EXERCISE REQUIREMENTS
Only the lines below starting at the one that contains "ATOM 90 N N" and ending at the one that contains "ATOM 94 O O" are to be reproduced, exactly and with both ends kept.

───── RECORDS FOR THE TASK ─────

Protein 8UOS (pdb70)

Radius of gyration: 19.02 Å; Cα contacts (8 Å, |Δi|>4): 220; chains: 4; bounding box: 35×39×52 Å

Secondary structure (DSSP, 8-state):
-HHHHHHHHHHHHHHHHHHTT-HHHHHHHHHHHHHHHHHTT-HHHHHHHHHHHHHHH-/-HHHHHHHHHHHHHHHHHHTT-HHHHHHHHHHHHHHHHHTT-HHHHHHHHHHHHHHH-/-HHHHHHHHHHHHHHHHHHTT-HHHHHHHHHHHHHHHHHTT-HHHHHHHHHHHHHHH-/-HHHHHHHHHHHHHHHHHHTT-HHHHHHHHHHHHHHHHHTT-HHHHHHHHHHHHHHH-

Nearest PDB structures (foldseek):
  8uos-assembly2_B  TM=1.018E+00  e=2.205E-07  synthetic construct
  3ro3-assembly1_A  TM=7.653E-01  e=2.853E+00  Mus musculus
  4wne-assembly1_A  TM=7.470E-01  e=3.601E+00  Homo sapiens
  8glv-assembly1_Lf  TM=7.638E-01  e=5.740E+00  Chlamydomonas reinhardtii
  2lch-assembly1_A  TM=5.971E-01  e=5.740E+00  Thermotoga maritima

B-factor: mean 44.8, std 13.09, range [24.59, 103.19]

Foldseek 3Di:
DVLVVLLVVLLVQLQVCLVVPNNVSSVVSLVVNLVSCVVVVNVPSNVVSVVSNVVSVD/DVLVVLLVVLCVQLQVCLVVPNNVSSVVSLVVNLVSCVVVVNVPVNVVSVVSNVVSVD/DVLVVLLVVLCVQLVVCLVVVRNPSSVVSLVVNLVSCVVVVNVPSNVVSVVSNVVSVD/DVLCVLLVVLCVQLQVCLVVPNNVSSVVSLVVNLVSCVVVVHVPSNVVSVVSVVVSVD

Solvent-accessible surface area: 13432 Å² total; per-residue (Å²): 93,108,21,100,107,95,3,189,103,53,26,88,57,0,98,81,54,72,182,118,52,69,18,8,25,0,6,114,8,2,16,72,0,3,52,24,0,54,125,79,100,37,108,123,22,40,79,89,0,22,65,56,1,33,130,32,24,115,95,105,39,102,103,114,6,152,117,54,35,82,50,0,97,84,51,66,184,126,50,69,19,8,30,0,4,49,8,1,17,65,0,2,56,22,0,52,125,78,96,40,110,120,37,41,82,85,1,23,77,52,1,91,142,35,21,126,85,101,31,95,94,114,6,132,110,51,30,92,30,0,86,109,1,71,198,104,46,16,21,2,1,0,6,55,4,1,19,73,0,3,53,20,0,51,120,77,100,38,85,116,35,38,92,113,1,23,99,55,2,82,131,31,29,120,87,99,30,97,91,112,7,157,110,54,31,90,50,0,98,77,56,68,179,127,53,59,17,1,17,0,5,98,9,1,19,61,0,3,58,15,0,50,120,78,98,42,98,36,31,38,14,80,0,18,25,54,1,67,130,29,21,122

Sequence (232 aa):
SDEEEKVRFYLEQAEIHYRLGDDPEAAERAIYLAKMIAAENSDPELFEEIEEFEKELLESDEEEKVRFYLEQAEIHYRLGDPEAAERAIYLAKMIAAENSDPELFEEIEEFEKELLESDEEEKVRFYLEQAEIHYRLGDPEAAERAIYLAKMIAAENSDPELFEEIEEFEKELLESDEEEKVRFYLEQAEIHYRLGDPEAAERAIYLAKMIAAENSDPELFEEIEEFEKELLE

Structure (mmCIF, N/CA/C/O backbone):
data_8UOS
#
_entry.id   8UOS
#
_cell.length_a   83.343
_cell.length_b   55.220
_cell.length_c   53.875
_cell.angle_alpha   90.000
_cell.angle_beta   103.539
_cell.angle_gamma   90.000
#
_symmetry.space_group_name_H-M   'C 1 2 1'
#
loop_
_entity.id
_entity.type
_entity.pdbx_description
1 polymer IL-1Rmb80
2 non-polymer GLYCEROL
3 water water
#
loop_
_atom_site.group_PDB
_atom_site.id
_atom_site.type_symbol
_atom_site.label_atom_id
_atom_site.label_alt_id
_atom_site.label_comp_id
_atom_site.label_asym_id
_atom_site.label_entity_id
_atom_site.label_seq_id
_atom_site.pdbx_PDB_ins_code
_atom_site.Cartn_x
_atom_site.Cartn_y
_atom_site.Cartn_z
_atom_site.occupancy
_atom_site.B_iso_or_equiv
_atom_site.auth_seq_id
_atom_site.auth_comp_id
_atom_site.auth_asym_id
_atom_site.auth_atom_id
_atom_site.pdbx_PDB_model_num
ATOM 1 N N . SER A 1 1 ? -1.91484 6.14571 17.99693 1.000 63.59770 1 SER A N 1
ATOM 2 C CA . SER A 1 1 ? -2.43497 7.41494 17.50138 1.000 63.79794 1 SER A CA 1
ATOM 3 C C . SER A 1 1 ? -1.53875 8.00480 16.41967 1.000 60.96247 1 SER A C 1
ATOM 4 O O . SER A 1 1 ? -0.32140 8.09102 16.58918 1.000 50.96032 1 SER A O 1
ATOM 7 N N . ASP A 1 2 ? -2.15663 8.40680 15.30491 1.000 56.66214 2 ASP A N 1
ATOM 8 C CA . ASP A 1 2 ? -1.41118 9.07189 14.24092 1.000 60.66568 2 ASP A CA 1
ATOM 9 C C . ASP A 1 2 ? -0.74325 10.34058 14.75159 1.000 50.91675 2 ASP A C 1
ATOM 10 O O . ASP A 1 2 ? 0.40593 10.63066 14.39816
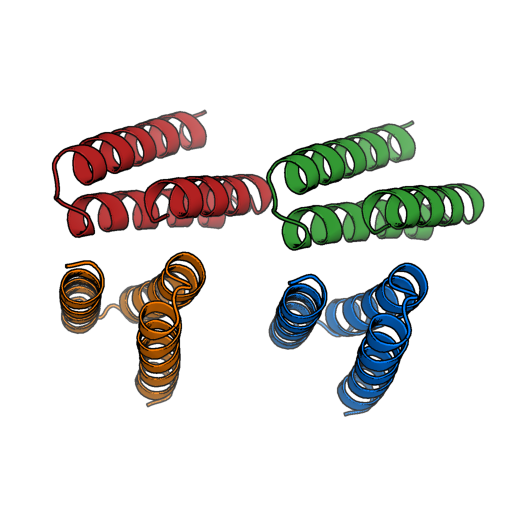 1.000 50.63023 2 ASP A O 1
ATOM 15 N N . GLU A 1 3 ? -1.45373 11.10950 15.58205 1.000 52.04857 3 GLU A N 1
ATOM 16 C CA . GLU A 1 3 ? -0.87561 12.31028 16.17744 1.000 52.36840 3 GLU A CA 1
ATOM 17 C C . GLU A 1 3 ? 0.40337 11.98541 16.93664 1.000 47.87192 3 GLU A C 1
ATOM 18 O O . GLU A 1 3 ? 1.44327 12.62058 16.72654 1.000 44.78567 3 GLU A O 1
ATOM 24 N N . GLU A 1 4 ? 0.34087 10.99388 17.82870 1.000 50.01250 4 GLU A N 1
ATOM 25 C CA . GLU A 1 4 ? 1.51035 10.63259 18.62243 1.000 53.68297 4 GLU A CA 1
ATOM 26 C C . GLU A 1 4 ? 2.64254 10.12577 17.73909 1.000 45.19197 4 GLU A C 1
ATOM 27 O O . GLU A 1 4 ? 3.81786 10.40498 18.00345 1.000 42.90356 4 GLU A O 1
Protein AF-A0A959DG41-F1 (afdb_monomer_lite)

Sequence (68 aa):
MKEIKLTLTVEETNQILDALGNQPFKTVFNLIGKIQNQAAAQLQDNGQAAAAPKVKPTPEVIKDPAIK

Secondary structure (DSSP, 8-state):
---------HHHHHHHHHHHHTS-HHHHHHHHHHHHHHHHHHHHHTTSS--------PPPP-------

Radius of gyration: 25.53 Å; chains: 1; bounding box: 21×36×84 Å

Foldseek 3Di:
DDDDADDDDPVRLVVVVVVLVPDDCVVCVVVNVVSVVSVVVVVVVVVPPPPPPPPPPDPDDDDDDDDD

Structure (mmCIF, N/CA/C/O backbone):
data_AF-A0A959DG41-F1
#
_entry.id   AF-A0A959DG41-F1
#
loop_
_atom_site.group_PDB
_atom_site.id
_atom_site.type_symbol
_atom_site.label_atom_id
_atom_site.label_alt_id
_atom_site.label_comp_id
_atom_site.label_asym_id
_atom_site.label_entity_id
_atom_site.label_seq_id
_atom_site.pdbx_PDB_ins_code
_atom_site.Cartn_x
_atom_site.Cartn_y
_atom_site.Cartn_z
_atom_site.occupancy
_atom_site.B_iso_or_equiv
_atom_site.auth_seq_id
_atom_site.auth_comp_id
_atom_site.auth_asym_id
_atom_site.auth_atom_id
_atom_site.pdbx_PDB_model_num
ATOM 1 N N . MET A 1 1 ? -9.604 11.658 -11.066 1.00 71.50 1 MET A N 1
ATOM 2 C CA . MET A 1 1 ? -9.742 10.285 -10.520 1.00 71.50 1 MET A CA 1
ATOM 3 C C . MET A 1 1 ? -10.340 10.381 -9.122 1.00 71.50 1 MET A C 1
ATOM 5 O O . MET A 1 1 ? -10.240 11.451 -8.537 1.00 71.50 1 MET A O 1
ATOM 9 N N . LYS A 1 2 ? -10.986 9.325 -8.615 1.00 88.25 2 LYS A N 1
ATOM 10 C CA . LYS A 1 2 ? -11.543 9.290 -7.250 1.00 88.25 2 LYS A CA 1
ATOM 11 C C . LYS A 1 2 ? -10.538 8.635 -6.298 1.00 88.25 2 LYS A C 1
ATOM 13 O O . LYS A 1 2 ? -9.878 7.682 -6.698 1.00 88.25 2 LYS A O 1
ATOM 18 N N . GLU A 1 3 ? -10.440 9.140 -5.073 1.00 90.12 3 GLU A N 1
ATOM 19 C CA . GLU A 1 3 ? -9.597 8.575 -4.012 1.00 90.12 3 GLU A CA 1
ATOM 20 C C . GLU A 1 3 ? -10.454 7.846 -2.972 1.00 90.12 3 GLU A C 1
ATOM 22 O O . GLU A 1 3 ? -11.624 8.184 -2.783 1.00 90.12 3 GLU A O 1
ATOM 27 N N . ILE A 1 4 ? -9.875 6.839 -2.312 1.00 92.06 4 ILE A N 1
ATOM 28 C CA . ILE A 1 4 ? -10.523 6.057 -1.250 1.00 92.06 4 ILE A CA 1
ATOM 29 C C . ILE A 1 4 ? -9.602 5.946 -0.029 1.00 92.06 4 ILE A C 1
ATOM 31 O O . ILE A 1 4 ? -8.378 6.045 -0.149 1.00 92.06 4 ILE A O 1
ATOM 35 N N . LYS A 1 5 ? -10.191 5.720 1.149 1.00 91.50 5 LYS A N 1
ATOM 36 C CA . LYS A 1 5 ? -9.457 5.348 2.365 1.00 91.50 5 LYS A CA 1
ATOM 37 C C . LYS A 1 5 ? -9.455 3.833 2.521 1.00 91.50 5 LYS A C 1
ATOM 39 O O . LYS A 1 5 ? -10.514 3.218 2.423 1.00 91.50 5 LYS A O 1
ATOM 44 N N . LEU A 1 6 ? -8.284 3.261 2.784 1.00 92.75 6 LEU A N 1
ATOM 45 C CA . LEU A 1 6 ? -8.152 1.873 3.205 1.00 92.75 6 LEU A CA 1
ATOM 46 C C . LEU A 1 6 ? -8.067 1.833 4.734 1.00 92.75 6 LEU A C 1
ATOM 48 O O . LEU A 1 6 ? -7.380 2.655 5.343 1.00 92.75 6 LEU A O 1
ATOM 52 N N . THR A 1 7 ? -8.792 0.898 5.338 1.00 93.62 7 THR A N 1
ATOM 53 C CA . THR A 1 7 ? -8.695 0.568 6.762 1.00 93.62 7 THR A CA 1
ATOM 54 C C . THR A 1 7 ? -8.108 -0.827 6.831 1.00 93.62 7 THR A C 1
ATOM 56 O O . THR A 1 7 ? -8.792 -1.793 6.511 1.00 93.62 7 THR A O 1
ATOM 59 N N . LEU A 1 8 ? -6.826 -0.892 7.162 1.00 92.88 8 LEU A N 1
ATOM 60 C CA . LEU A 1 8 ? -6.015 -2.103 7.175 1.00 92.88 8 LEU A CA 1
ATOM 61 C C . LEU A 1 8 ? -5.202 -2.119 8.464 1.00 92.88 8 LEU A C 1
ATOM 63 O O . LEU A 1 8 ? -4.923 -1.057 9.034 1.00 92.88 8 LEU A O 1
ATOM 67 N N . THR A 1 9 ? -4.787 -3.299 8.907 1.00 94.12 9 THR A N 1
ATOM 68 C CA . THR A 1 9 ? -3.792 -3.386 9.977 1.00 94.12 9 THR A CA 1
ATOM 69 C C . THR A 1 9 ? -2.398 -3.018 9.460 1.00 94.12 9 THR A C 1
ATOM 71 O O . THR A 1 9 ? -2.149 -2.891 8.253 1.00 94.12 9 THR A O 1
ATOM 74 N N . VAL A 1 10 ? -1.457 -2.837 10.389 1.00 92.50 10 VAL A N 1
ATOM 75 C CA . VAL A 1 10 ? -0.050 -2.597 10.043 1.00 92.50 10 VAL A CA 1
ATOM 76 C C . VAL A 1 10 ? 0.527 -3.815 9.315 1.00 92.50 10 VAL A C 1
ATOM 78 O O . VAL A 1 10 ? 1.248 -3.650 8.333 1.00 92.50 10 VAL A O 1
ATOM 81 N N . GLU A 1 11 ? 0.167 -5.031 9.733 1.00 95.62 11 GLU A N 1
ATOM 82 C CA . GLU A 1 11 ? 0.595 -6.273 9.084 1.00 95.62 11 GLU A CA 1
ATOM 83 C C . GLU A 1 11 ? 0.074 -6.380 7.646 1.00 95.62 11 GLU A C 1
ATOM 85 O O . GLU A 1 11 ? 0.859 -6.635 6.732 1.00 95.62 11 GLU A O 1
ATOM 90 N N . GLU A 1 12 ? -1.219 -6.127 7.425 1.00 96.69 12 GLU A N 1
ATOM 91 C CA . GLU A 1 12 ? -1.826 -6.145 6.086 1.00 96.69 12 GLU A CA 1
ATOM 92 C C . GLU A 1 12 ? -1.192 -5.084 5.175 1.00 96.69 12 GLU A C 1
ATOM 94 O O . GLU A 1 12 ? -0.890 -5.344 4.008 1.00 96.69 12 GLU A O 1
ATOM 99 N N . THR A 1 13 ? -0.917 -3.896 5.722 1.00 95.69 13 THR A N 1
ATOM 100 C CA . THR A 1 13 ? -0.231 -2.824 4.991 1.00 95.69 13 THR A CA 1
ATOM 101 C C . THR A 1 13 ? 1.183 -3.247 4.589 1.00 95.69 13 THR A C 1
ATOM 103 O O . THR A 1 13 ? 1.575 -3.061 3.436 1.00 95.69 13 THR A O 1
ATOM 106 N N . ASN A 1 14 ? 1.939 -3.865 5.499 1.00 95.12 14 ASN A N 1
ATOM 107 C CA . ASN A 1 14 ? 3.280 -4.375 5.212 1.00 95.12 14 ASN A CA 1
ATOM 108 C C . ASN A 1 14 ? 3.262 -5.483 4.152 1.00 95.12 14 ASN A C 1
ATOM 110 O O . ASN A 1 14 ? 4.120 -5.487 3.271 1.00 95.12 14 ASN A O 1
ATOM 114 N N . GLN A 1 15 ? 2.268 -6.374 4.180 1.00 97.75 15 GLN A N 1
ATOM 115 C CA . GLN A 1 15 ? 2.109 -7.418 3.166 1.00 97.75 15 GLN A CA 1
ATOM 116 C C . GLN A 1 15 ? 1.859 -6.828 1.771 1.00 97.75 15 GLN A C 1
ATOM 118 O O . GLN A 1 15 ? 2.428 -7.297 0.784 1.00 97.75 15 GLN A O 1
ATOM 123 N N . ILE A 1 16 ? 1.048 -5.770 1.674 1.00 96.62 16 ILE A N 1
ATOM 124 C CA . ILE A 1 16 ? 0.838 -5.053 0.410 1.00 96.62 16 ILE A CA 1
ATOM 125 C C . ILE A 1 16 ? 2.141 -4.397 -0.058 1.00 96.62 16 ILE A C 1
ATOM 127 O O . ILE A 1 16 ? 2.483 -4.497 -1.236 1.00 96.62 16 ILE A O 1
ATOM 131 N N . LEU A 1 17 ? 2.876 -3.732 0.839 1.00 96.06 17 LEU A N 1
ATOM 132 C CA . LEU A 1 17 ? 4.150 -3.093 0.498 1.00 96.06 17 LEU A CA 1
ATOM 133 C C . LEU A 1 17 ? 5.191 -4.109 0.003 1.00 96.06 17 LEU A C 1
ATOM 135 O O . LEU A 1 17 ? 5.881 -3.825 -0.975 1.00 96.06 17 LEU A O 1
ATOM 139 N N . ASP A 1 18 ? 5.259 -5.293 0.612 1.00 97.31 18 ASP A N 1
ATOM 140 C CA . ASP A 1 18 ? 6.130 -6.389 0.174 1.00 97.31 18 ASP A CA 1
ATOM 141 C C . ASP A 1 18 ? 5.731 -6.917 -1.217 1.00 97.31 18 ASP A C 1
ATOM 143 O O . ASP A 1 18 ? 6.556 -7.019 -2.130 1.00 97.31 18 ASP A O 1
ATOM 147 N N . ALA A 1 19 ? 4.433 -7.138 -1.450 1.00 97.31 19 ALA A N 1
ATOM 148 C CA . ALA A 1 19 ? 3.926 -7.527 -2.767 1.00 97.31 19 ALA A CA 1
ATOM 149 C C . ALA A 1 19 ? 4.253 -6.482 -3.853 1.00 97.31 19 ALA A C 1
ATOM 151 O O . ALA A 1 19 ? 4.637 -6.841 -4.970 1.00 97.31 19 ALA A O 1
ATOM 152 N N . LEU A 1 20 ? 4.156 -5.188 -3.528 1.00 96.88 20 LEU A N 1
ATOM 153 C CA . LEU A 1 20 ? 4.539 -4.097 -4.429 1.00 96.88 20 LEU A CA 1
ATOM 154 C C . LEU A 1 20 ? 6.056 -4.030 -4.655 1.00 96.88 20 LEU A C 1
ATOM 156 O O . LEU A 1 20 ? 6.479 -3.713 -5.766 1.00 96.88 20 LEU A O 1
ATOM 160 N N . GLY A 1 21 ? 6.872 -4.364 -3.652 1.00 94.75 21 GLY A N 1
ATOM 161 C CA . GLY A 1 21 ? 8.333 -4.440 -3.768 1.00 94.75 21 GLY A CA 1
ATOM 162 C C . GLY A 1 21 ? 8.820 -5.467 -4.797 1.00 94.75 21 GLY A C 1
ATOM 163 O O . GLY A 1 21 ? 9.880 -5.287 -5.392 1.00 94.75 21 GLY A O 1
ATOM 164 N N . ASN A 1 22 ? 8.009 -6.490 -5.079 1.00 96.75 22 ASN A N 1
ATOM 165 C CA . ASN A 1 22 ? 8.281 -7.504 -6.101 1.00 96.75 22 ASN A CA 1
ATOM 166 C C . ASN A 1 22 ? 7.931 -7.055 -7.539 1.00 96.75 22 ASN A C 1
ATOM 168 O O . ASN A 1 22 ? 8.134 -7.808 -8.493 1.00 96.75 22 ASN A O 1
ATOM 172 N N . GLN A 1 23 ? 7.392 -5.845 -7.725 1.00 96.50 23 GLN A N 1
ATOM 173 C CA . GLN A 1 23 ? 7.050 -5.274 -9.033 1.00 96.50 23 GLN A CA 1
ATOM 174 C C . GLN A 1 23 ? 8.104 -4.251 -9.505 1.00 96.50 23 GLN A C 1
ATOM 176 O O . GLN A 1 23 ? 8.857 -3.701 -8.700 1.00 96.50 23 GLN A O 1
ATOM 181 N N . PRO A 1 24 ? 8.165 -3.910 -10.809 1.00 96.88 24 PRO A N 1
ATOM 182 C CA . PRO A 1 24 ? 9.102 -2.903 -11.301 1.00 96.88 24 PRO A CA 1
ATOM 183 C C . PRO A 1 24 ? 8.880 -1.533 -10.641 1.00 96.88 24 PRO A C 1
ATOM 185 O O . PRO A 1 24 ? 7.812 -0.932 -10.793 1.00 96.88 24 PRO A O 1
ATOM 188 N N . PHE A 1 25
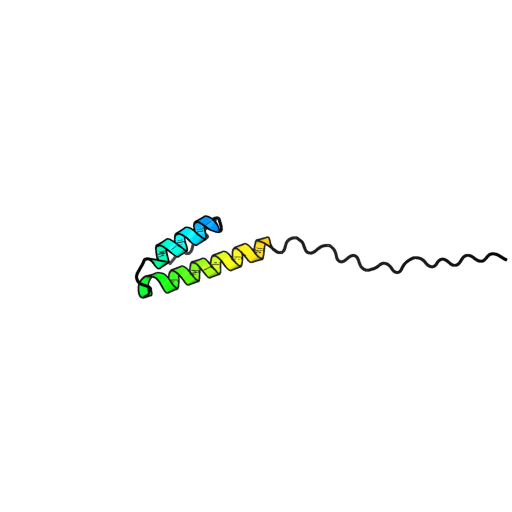 ? 9.915 -0.987 -9.995 1.00 94.00 25 PHE A N 1
ATOM 189 C CA . PHE A 1 25 ? 9.851 0.247 -9.194 1.00 94.00 25 PHE A CA 1
ATOM 190 C C . PHE A 1 25 ? 9.128 1.420 -9.881 1.00 94.00 25 PHE A C 1
ATOM 192 O O . PHE A 1 25 ? 8.276 2.070 -9.276 1.00 94.00 25 PHE A O 1
ATOM 199 N N . LYS A 1 26 ? 9.389 1.639 -11.178 1.00 94.94 26 LYS A N 1
ATOM 200 C CA . LYS A 1 26 ? 8.762 2.702 -11.991 1.00 94.94 26 LYS A CA 1
ATOM 201 C C . LYS A 1 26 ? 7.227 2.685 -11.976 1.00 94.94 26 LYS A C 1
ATOM 203 O O . LYS A 1 26 ? 6.605 3.708 -12.236 1.00 94.94 26 LYS A O 1
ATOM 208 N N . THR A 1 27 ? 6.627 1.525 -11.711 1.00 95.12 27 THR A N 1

─────

TASK SOLUTION
ATOM 90 N N . GLU A 1 12 ? -1.219 -6.127 7.425 1.00 96.69 12 GLU A N 1
ATOM 91 C CA . GLU A 1 12 ? -1.826 -6.145 6.086 1.00 96.69 12 GLU A CA 1
ATOM 92 C C . GLU A 1 12 ? -1.192 -5.084 5.175 1.00 96.69 12 GLU A C 1
ATOM 94 O O . GLU A 1 12 ? -0.890 -5.344 4.008 1.00 96.69 12 GLU A O 1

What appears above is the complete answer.